Splitting the search does have a major consequence. In a six-dimensional search or the second three-dimensional search, all parameters (α, β, γ; t_x, t_y, t_z) are defined at each search point, so the correct structure factor F_c(α, β, γ; t_x, t_y, t_z) can be calculated and then compared with the observed F_obs in a scoring function. However, in the first three-dimensional search on rotation, the correct F_c(α, β, γ) cannot be calculated with an unknown translation and so cannot be compared directly with F_obs. There are two ways around this problem, using different approaches and different scoring functions.
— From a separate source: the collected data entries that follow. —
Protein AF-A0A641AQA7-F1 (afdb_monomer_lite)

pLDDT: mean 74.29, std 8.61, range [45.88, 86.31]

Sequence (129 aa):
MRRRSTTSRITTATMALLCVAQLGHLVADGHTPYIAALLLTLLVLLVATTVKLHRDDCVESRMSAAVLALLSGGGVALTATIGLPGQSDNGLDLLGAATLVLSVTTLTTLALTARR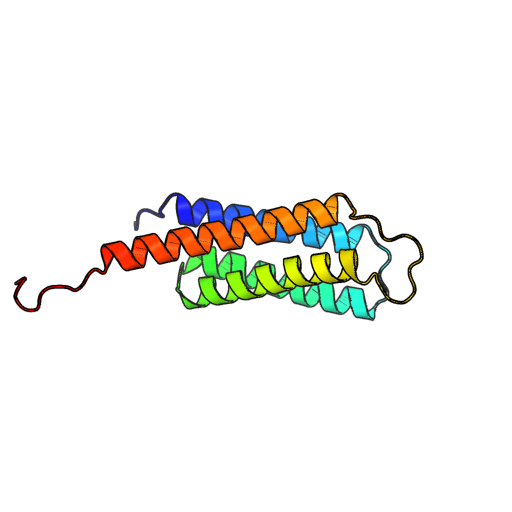QARETGPRSPYAL

Foldseek 3Di:
DPPDPPLLVQLLVLLVVLLVLLVCVLVPDPDDPVVNVVSVVLSVLSVVLSVCCVPPVDPVSLVSSLVSLCVQLVVLVCCQPVNDVPDDDRDCDPSSVSSNVSSVSSNVSSVVVVVVVCVVPPPPPPPPD

Structure (mmCIF, N/CA/C/O backbone):
data_AF-A0A641AQA7-F1
#
_entry.id   AF-A0A641AQA7-F1
#
loop_
_atom_site.group_PDB
_atom_site.id
_atom_site.type_symbol
_atom_site.label_atom_id
_atom_site.label_alt_id
_atom_site.label_comp_id
_atom_site.label_asym_id
_atom_site.label_entity_id
_atom_site.label_seq_id
_atom_site.pdbx_PDB_ins_code
_atom_site.Cartn_x
_atom_site.Cartn_y
_atom_site.Cartn_z
_atom_site.occupancy
_atom_site.B_iso_or_equiv
_atom_site.auth_seq_id
_atom_site.auth_comp_id
_atom_site.auth_asym_id
_atom_site.auth_atom_id
_atom_site.pdbx_PDB_model_num
ATOM 1 N N . MET A 1 1 ? -26.629 -0.512 13.114 1.00 45.88 1 MET A N 1
ATOM 2 C CA . MET A 1 1 ? -25.604 0.268 12.379 1.00 45.88 1 MET A CA 1
ATOM 3 C C . MET A 1 1 ? -24.464 0.638 13.327 1.00 45.88 1 MET A C 1
ATOM 5 O O . MET A 1 1 ? -24.626 1.541 14.138 1.00 45.88 1 MET A O 1
ATOM 9 N N . ARG A 1 2 ? -23.329 -0.078 13.292 1.00 47.59 2 ARG A N 1
ATOM 10 C CA . ARG A 1 2 ? -22.128 0.304 14.061 1.00 47.59 2 ARG A CA 1
ATOM 11 C C . ARG A 1 2 ? -21.537 1.572 13.436 1.00 47.59 2 ARG A C 1
ATOM 13 O O . ARG A 1 2 ? -21.246 1.578 12.242 1.00 47.59 2 ARG A O 1
ATOM 20 N N . ARG A 1 3 ? -21.380 2.651 14.212 1.00 52.00 3 ARG A N 1
ATOM 21 C CA . ARG A 1 3 ? -20.671 3.862 13.766 1.00 52.00 3 ARG A CA 1
ATOM 22 C C . ARG A 1 3 ? -19.230 3.471 13.425 1.00 52.00 3 ARG A C 1
ATOM 24 O O . ARG A 1 3 ? -18.434 3.241 14.328 1.00 52.00 3 ARG A O 1
ATOM 31 N N . ARG A 1 4 ? -18.894 3.373 12.134 1.00 56.12 4 ARG A N 1
ATOM 32 C CA . ARG A 1 4 ? -17.495 3.263 11.693 1.00 56.12 4 ARG A CA 1
ATOM 33 C C . ARG A 1 4 ? -16.751 4.499 12.186 1.00 56.12 4 ARG A C 1
ATOM 35 O O . ARG A 1 4 ? -17.145 5.614 11.837 1.00 56.12 4 ARG A O 1
ATOM 42 N N . SER A 1 5 ? -15.714 4.307 13.001 1.00 62.53 5 SER A N 1
ATOM 43 C CA . SER A 1 5 ? -14.879 5.417 13.451 1.00 62.53 5 SER A CA 1
ATOM 44 C C . SER A 1 5 ? -14.208 6.070 12.240 1.00 62.53 5 SER A C 1
ATOM 46 O O . SER A 1 5 ? -13.901 5.415 11.240 1.00 62.53 5 SER A O 1
ATOM 48 N N . THR A 1 6 ? -13.981 7.378 12.309 1.00 69.94 6 THR A N 1
ATOM 49 C CA . THR A 1 6 ? -13.276 8.146 11.270 1.00 69.94 6 THR A CA 1
ATOM 50 C C . THR A 1 6 ? -11.905 7.552 10.938 1.00 69.94 6 THR A C 1
ATOM 52 O O . THR A 1 6 ? -11.500 7.568 9.781 1.00 69.94 6 THR A O 1
ATOM 55 N N . THR A 1 7 ? -11.240 6.927 11.914 1.00 66.88 7 THR A N 1
ATOM 56 C CA . THR A 1 7 ? -9.978 6.193 11.737 1.00 66.88 7 THR A CA 1
ATOM 57 C C . THR A 1 7 ? -10.081 5.003 10.782 1.00 66.88 7 THR A C 1
ATOM 59 O O . THR A 1 7 ? -9.198 4.848 9.948 1.00 66.88 7 THR A O 1
ATOM 62 N N . SER A 1 8 ? -11.163 4.219 10.842 1.00 67.81 8 SER A N 1
ATOM 63 C CA . SER A 1 8 ? -11.393 3.076 9.939 1.00 67.81 8 SER A CA 1
ATOM 64 C C . SER A 1 8 ? -11.591 3.525 8.483 1.00 67.81 8 SER A C 1
ATOM 66 O O . SER A 1 8 ? -11.111 2.901 7.540 1.00 67.81 8 SER A O 1
ATOM 68 N N . A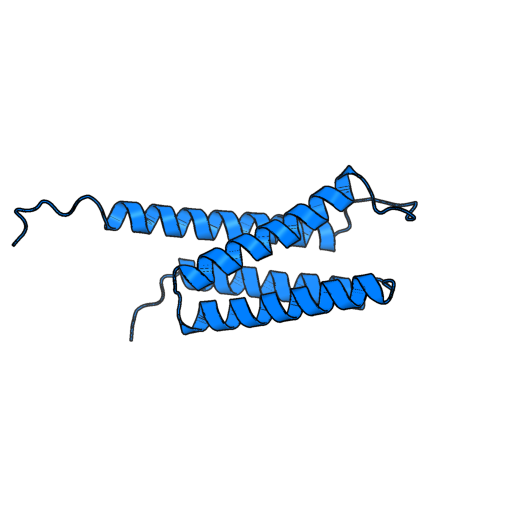RG A 1 9 ? -12.229 4.686 8.279 1.00 74.12 9 ARG A N 1
ATOM 69 C CA . ARG A 1 9 ? -12.383 5.271 6.936 1.00 74.12 9 ARG A CA 1
ATOM 70 C C . ARG A 1 9 ? -11.042 5.715 6.360 1.00 74.12 9 ARG A C 1
ATOM 72 O O . ARG A 1 9 ? -10.767 5.448 5.193 1.00 74.12 9 ARG A O 1
ATOM 79 N N . ILE A 1 10 ? -10.208 6.348 7.186 1.00 77.00 10 ILE A N 1
ATOM 80 C CA . ILE A 1 10 ? -8.879 6.812 6.778 1.00 77.00 10 ILE A CA 1
ATOM 81 C C . ILE A 1 10 ? -7.992 5.622 6.401 1.00 77.00 10 ILE A C 1
ATOM 83 O O . ILE A 1 10 ? -7.401 5.658 5.329 1.00 77.00 10 ILE A O 1
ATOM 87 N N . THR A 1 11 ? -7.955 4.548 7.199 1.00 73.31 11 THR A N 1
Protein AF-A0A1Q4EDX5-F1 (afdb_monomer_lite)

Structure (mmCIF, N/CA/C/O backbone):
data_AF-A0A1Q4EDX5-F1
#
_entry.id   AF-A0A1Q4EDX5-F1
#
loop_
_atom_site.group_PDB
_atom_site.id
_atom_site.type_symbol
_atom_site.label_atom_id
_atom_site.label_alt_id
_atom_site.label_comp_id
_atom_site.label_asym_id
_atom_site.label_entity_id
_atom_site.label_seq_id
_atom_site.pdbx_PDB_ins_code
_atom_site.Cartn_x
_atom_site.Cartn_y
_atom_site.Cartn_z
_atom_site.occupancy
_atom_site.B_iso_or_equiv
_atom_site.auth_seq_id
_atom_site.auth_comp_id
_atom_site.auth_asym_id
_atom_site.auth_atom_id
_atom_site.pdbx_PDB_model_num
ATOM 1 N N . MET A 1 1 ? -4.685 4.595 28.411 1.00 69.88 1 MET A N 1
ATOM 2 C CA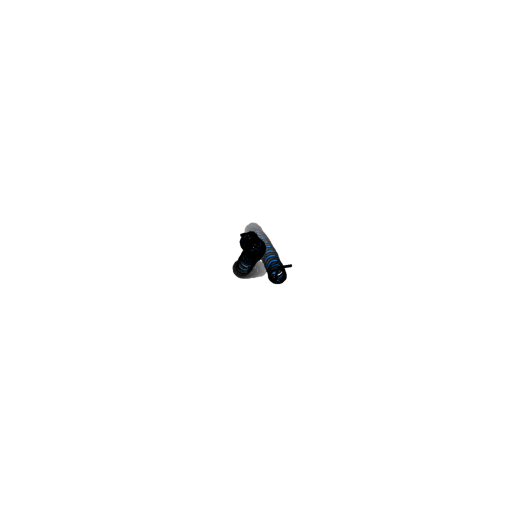 . MET A 1 1 ? -4.087 3.617 27.483 1.00 69.88 1 MET A CA 1
ATOM 3 C C . MET A 1 1 ? -5.082 2.481 27.330 1.00 69.88 1 MET A C 1
ATOM 5 O O . MET A 1 1 ? -5.439 1.895 28.345 1.00 69.88 1 MET A O 1
ATOM 9 N N . THR A 1 2 ? -5.607 2.239 26.129 1.00 84.06 2 THR A N 1
ATOM 10 C CA . THR A 1 2 ? -6.511 1.107 25.859 1.00 84.06 2 THR A CA 1
ATOM 11 C C . THR A 1 2 ? -5.702 -0.162 25.557 1.00 84.06 2 THR A C 1
ATOM 13 O O . THR A 1 2 ? -4.549 -0.055 25.123 1.00 84.06 2 THR A O 1
ATOM 16 N N . PRO A 1 3 ? -6.280 -1.369 25.714 1.00 88.69 3 PRO A N 1
ATOM 17 C CA . PRO A 1 3 ? -5.630 -2.619 25.302 1.00 88.69 3 PRO A CA 1
ATOM 18 C C . PRO A 1 3 ? -5.219 -2.652 23.817 1.00 88.69 3 PRO A C 1
ATOM 20 O O . PRO A 1 3 ? -4.329 -3.409 23.436 1.00 88.69 3 PRO A O 1
ATOM 23 N N . PHE A 1 4 ? -5.830 -1.808 22.979 1.00 93.31 4 PHE A N 1
ATOM 24 C CA . PHE A 1 4 ? -5.596 -1.752 21.536 1.00 93.31 4 PHE A CA 1
ATOM 25 C C . PHE A 1 4 ? -4.461 -0.803 21.128 1.00 93.31 4 PHE A C 1
ATOM 27 O O . PHE A 1 4 ? -3.961 -0.909 20.009 1.00 93.31 4 PHE A O 1
ATOM 34 N N . ASP A 1 5 ? -4.004 0.091 22.013 1.00 92.25 5 ASP A N 1
ATOM 35 C CA . ASP A 1 5 ? -3.049 1.158 21.663 1.00 92.25 5 ASP A CA 1
ATOM 36 C C . ASP A 1 5 ? -1.725 0.603 21.109 1.00 92.25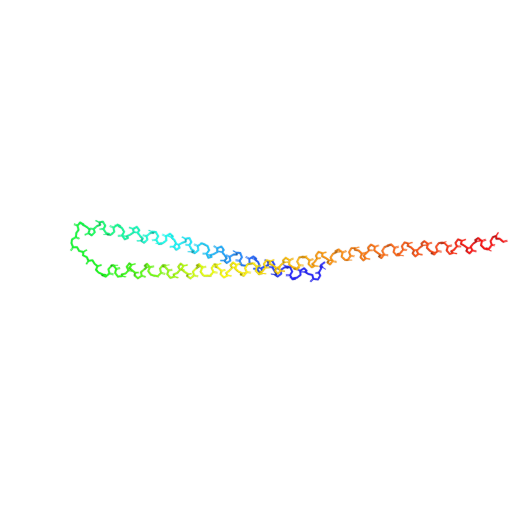 5 ASP A C 1
ATOM 38 O O . ASP A 1 5 ? -1.170 1.127 20.139 1.00 92.25 5 ASP A O 1
ATOM 42 N N . THR A 1 6 ? -1.220 -0.489 21.693 1.00 94.00 6 THR A N 1
ATOM 43 C CA . THR A 1 6 ? 0.013 -1.141 21.224 1.00 94.00 6 THR A CA 1
ATOM 44 C C . THR A 1 6 ? -0.178 -1.781 19.852 1.00 94.00 6 THR A C 1
ATOM 46 O O . THR A 1 6 ? 0.668 -1.586 18.979 1.00 94.00 6 THR A O 1
ATOM 49 N N . ALA A 1 7 ? -1.293 -2.485 19.639 1.00 93.56 7 ALA A N 1
ATOM 50 C CA . ALA A 1 7 ? -1.602 -3.122 18.362 1.00 93.56 7 ALA A CA 1
ATOM 51 C C . ALA A 1 7 ? -1.779 -2.080 17.246 1.00 93.56 7 ALA A C 1
ATOM 53 O O . ALA A 1 7 ? -1.172 -2.204 16.185 1.00 93.56 7 ALA A O 1
ATOM 54 N N . LEU A 1 8 ? -2.514 -0.995 17.516 1.00 94.25 8 LEU A N 1
ATOM 55 C CA . LEU A 1 8 ? -2.688 0.118 16.578 1.00 94.25 8 LEU A CA 1
ATOM 56 C C . LEU A 1 8 ? -1.360 0.784 16.219 1.00 94.25 8 LEU A C 1
ATOM 58 O O . LEU A 1 8 ? -1.126 1.119 15.060 1.00 94.25 8 LEU A O 1
ATOM 62 N N . ARG A 1 9 ? -0.464 0.967 17.193 1.00 95.31 9 ARG A N 1
ATOM 63 C CA . ARG A 1 9 ? 0.858 1.548 16.937 1.00 95.31 9 ARG A CA 1
ATOM 64 C C . ARG A 1 9 ? 1.713 0.661 16.033 1.00 95.31 9 ARG A C 1
ATOM 66 O O . ARG A 1 9 ? 2.397 1.193 15.163 1.00 95.31 9 ARG A O 1
ATOM 73 N N . VAL A 1 10 ? 1.695 -0.655 16.243 1.00 95.38 10 VAL A N 1
ATOM 74 C CA . VAL A 1 10 ? 2.413 -1.610 15.382 1.00 95.38 10 VAL A CA 1
ATOM 75 C C . VAL A 1 10 ? 1.840 -1.567 13.968 1.00 95.38 10 VAL A C 1
ATOM 77 O O . VAL A 1 10 ? 2.581 -1.336 13.019 1.00 95.38 10 VAL A O 1
ATOM 80 N N . GLN A 1 11 ? 0.518 -1.647 13.840 1.00 94.62 11 GLN A N 1
ATOM 81 C CA . GLN A 1 11 ? -0.152 -1.669 12.542 1.00 94.62 11 GLN A CA 1
ATOM 82 C C . GLN A 1 11 ? 0.026 -0.378 11.738 1.00 94.62 11 GLN A C 1
ATOM 84 O O . GLN A 1 11 ? 0.262 -0.420 10.534 1.00 94.62 11 GLN A O 1
ATOM 89 N N . ARG A 1 12 ? 0.032 0.787 12.395 1.00 95.19 12 ARG A N 1
ATOM 90 C CA . ARG A 1 12 ? 0.367 2.058 11.730 1.00 95.19 12 ARG A CA 1
ATOM 91 C C . ARG A 1 12 ? 1.781 2.052 11.147 1.00 95.19 12 ARG A C 1
ATOM 93 O O . ARG A 1 12 ? 1.971 2.493 10.019 1.00 95.19 12 ARG A O 1
ATOM 100 N N . ARG A 1 13 ? 2.762 1.508 11.879 1.00 96.12 13 ARG A N 1
ATOM 101 C CA . ARG A 1 13 ? 4.147 1.383 11.389 1.00 96.12 13 ARG A CA 1
ATOM 102 C C . ARG A 1 13 ? 4.258 0.414 10.215 1.00 96.12 13 ARG A C 1
ATOM 104 O O . ARG A 1 13 ? 5.031 0.678 9.297 1.00 96.12 13 ARG A O 1
ATOM 111 N N . GLU A 1 14 ? 3.503 -0.680 10.232 1.00 95.19 14 GLU A N 1
ATOM 112 C CA . GLU A 1 14 ? 3.438 -1.626 9.112 1.00 95.19 14 GLU A CA 1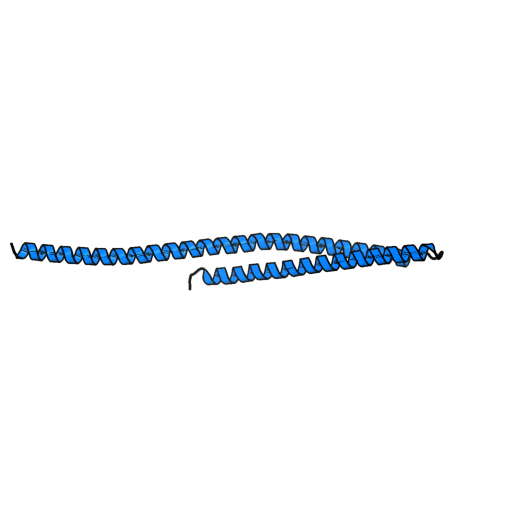
ATOM 113 C C . GLU A 1 14 ? 2.867 -0.949 7.860 1.00 95.19 14 GLU A C 1
ATOM 115 O O . GLU A 1 14 ? 3.503 -0.965 6.806 1.00 95.19 14 GLU A O 1
ATOM 120 N N . VAL A 1 15 ? 1.735 -0.250 7.992 1.00 96.38 15 VAL A N 1
ATOM 121 C CA . VAL A 1 15 ? 1.129 0.531 6.902 1.00 96.38 15 VAL A CA 1
ATOM 122 C C . VAL A 1 15 ? 2.099 1.580 6.349 1.00 96.38 15 VAL A C 1
ATOM 124 O O . VAL A 1 15 ? 2.254 1.697 5.133 1.00 96.38 15 VAL A O 1
ATOM 127 N N . ASP A 1 16 ? 2.772 2.337 7.214 1.00 96.94 16 ASP A N 1
ATOM 128 C CA . ASP A 1 16 ? 3.721 3.365 6.780 1.00 96.94 16 ASP A CA 1
ATOM 129 C C . ASP A 1 16 ? 4.943 2.764 6.074 1.00 96.94 16 ASP A C 1
ATOM 131 O O . ASP A 1 16 ? 5.399 3.303 5.066 1.00 96.94 16 ASP A O 1
ATOM 135 N N . THR A 1 17 ? 5.417 1.606 6.534 1.00 96.75 17 THR A N 1
ATOM 136 C CA . THR A 1 17 ? 6.504 0.864 5.883 1.00 96.75 17 THR A CA 1
ATOM 137 C C . THR A 1 17 ? 6.112 0.460 4.463 1.00 96.75 17 THR A C 1
ATOM 139 O O . THR A 1 17 ? 6.849 0.738 3.516 1.00 96.75 17 THR A O 1
ATOM 142 N N . VAL A 1 18 ? 4.920 -0.121 4.287 1.00 97.12 18 VAL A N 1
ATOM 143 C CA . VAL A 1 18 ? 4.431 -0.540 2.964 1.00 97.12 18 VAL A CA 1
ATOM 144 C C . VAL A 1 18 ? 4.249 0.660 2.029 1.00 97.12 18 VAL A C 1
ATOM 146 O O . VAL A 1 18 ? 4.634 0.582 0.861 1.00 97.12 18 VAL A O 1
ATOM 149 N N . LYS A 1 19 ? 3.737 1.800 2.518 1.00 97.31 19 LYS A N 1
ATOM 150 C CA . LYS A 1 19 ? 3.650 3.038 1.717 1.00 97.31 19 LYS A CA 1
ATOM 151 C C . LYS A 1 19 ? 5.013 3.479 1.195 1.00 97.31 19 LYS A C 1
ATOM 153 O O . LYS A 1 19 ? 5.128 3.825 0.021 1.00 97.31 19 LYS A O 1
ATOM 158 N N . VAL A 1 20 ? 6.033 3.480 2.054 1.00 98.19 20 VAL A N 1
ATOM 159 C CA . VAL A 1 20 ? 7.394 3.865 1.661 1.00 98.19 20 VAL A CA 1
ATOM 160 C C . VAL A 1 20 ? 7.919 2.917 0.584 1.00 98.19 20 VAL A C 1
ATOM 162 O O . VAL A 1 20 ? 8.400 3.384 -0.447 1.00 98.19 20 VAL A O 1
ATOM 165 N N . SER A 1 21 ? 7.760 1.604 0.762 1.00 97.88 21 SER A N 1
ATOM 166 C CA . SER A 1 21 ? 8.164 0.614 -0.244 1.00 97.88 21 SER A CA 1
ATOM 167 C C . SER A 1 21 ? 7.447 0.804 -1.585 1.00 97.88 21 SER A C 1
ATOM 169 O O . SER A 1 21 ? 8.083 0.720 -2.634 1.00 97.88 21 SER A O 1
ATOM 171 N N . ILE A 1 22 ? 6.146 1.115 -1.572 1.00 97.94 22 ILE A N 1
ATOM 172 C CA . ILE A 1 22 ? 5.382 1.425 -2.790 1.00 97.94 22 ILE A CA 1
ATOM 173 C C . ILE A 1 22 ? 5.973 2.640 -3.508 1.00 97.94 22 ILE A C 1
ATOM 175 O O . ILE A 1 22 ? 6.197 2.579 -4.716 1.00 97.94 22 ILE A O 1
ATOM 179 N N . SER A 1 23 ? 6.250 3.726 -2.783 1.00 98.12 23 SER A N 1
ATOM 180 C CA . SER A 1 23 ? 6.840 4.939 -3.361 1.00 98.12 23 SER A CA 1
ATOM 181 C C . SER A 1 23 ? 8.201 4.664 -4.006 1.00 98.12 23 SER A C 1
ATOM 183 O O . SER A 1 23 ? 8.465 5.145 -5.107 1.00 98.12 23 SER A O 1
ATOM 185 N N . VAL A 1 24 ? 9.038 3.838 -3.369 1.00 97.94 24 VAL A N 1
ATOM 186 C CA . VAL A 1 24 ? 10.345 3.433 -3.911 1.00 97.94 24 VAL A CA 1
ATOM 187 C C . VAL A 1 24 ? 10.204 2.634 -5.212 1.00 97.94 24 VAL A C 1
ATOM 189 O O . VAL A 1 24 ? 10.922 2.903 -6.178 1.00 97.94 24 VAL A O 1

(i) `Traditional' rotation searches are based on the Patterson function, scoring the overlap between observed and model Pattersons in a region around the origin where the function is dominated by self-vectors from within the molecule which are independent of translation (§3.2).
(ii) `Maximum-likelihood' methods use a statistical approach in reciprocal space to average over all possible values of the unknown translation (§4).

2. Selecting a model

Choosing and preparing a suitable model is arguably the most critical step in MR. Good models have low r.m.s. deviation from the target structure and high completeness; that is, they model a high proportion of the scattering from the target structure with high accuracy. When MR fails, it is nearly always because the model does not match the unknown structure well enough. However, it is impossible to describe `well enough' by giving general limits on r.m.s. deviations and completeness. Moreover, a model that has previously failed to give a solution for a target structure in one crystal form may be able to solve the same target structure for the target in a different space group or with better experimental data for the same crystal form. Almost by definition, better models increase the signal to noise of the MR search, but for different sets of experimental variables the noise in the search will vary enormously although the `signal' from the search model may be the same.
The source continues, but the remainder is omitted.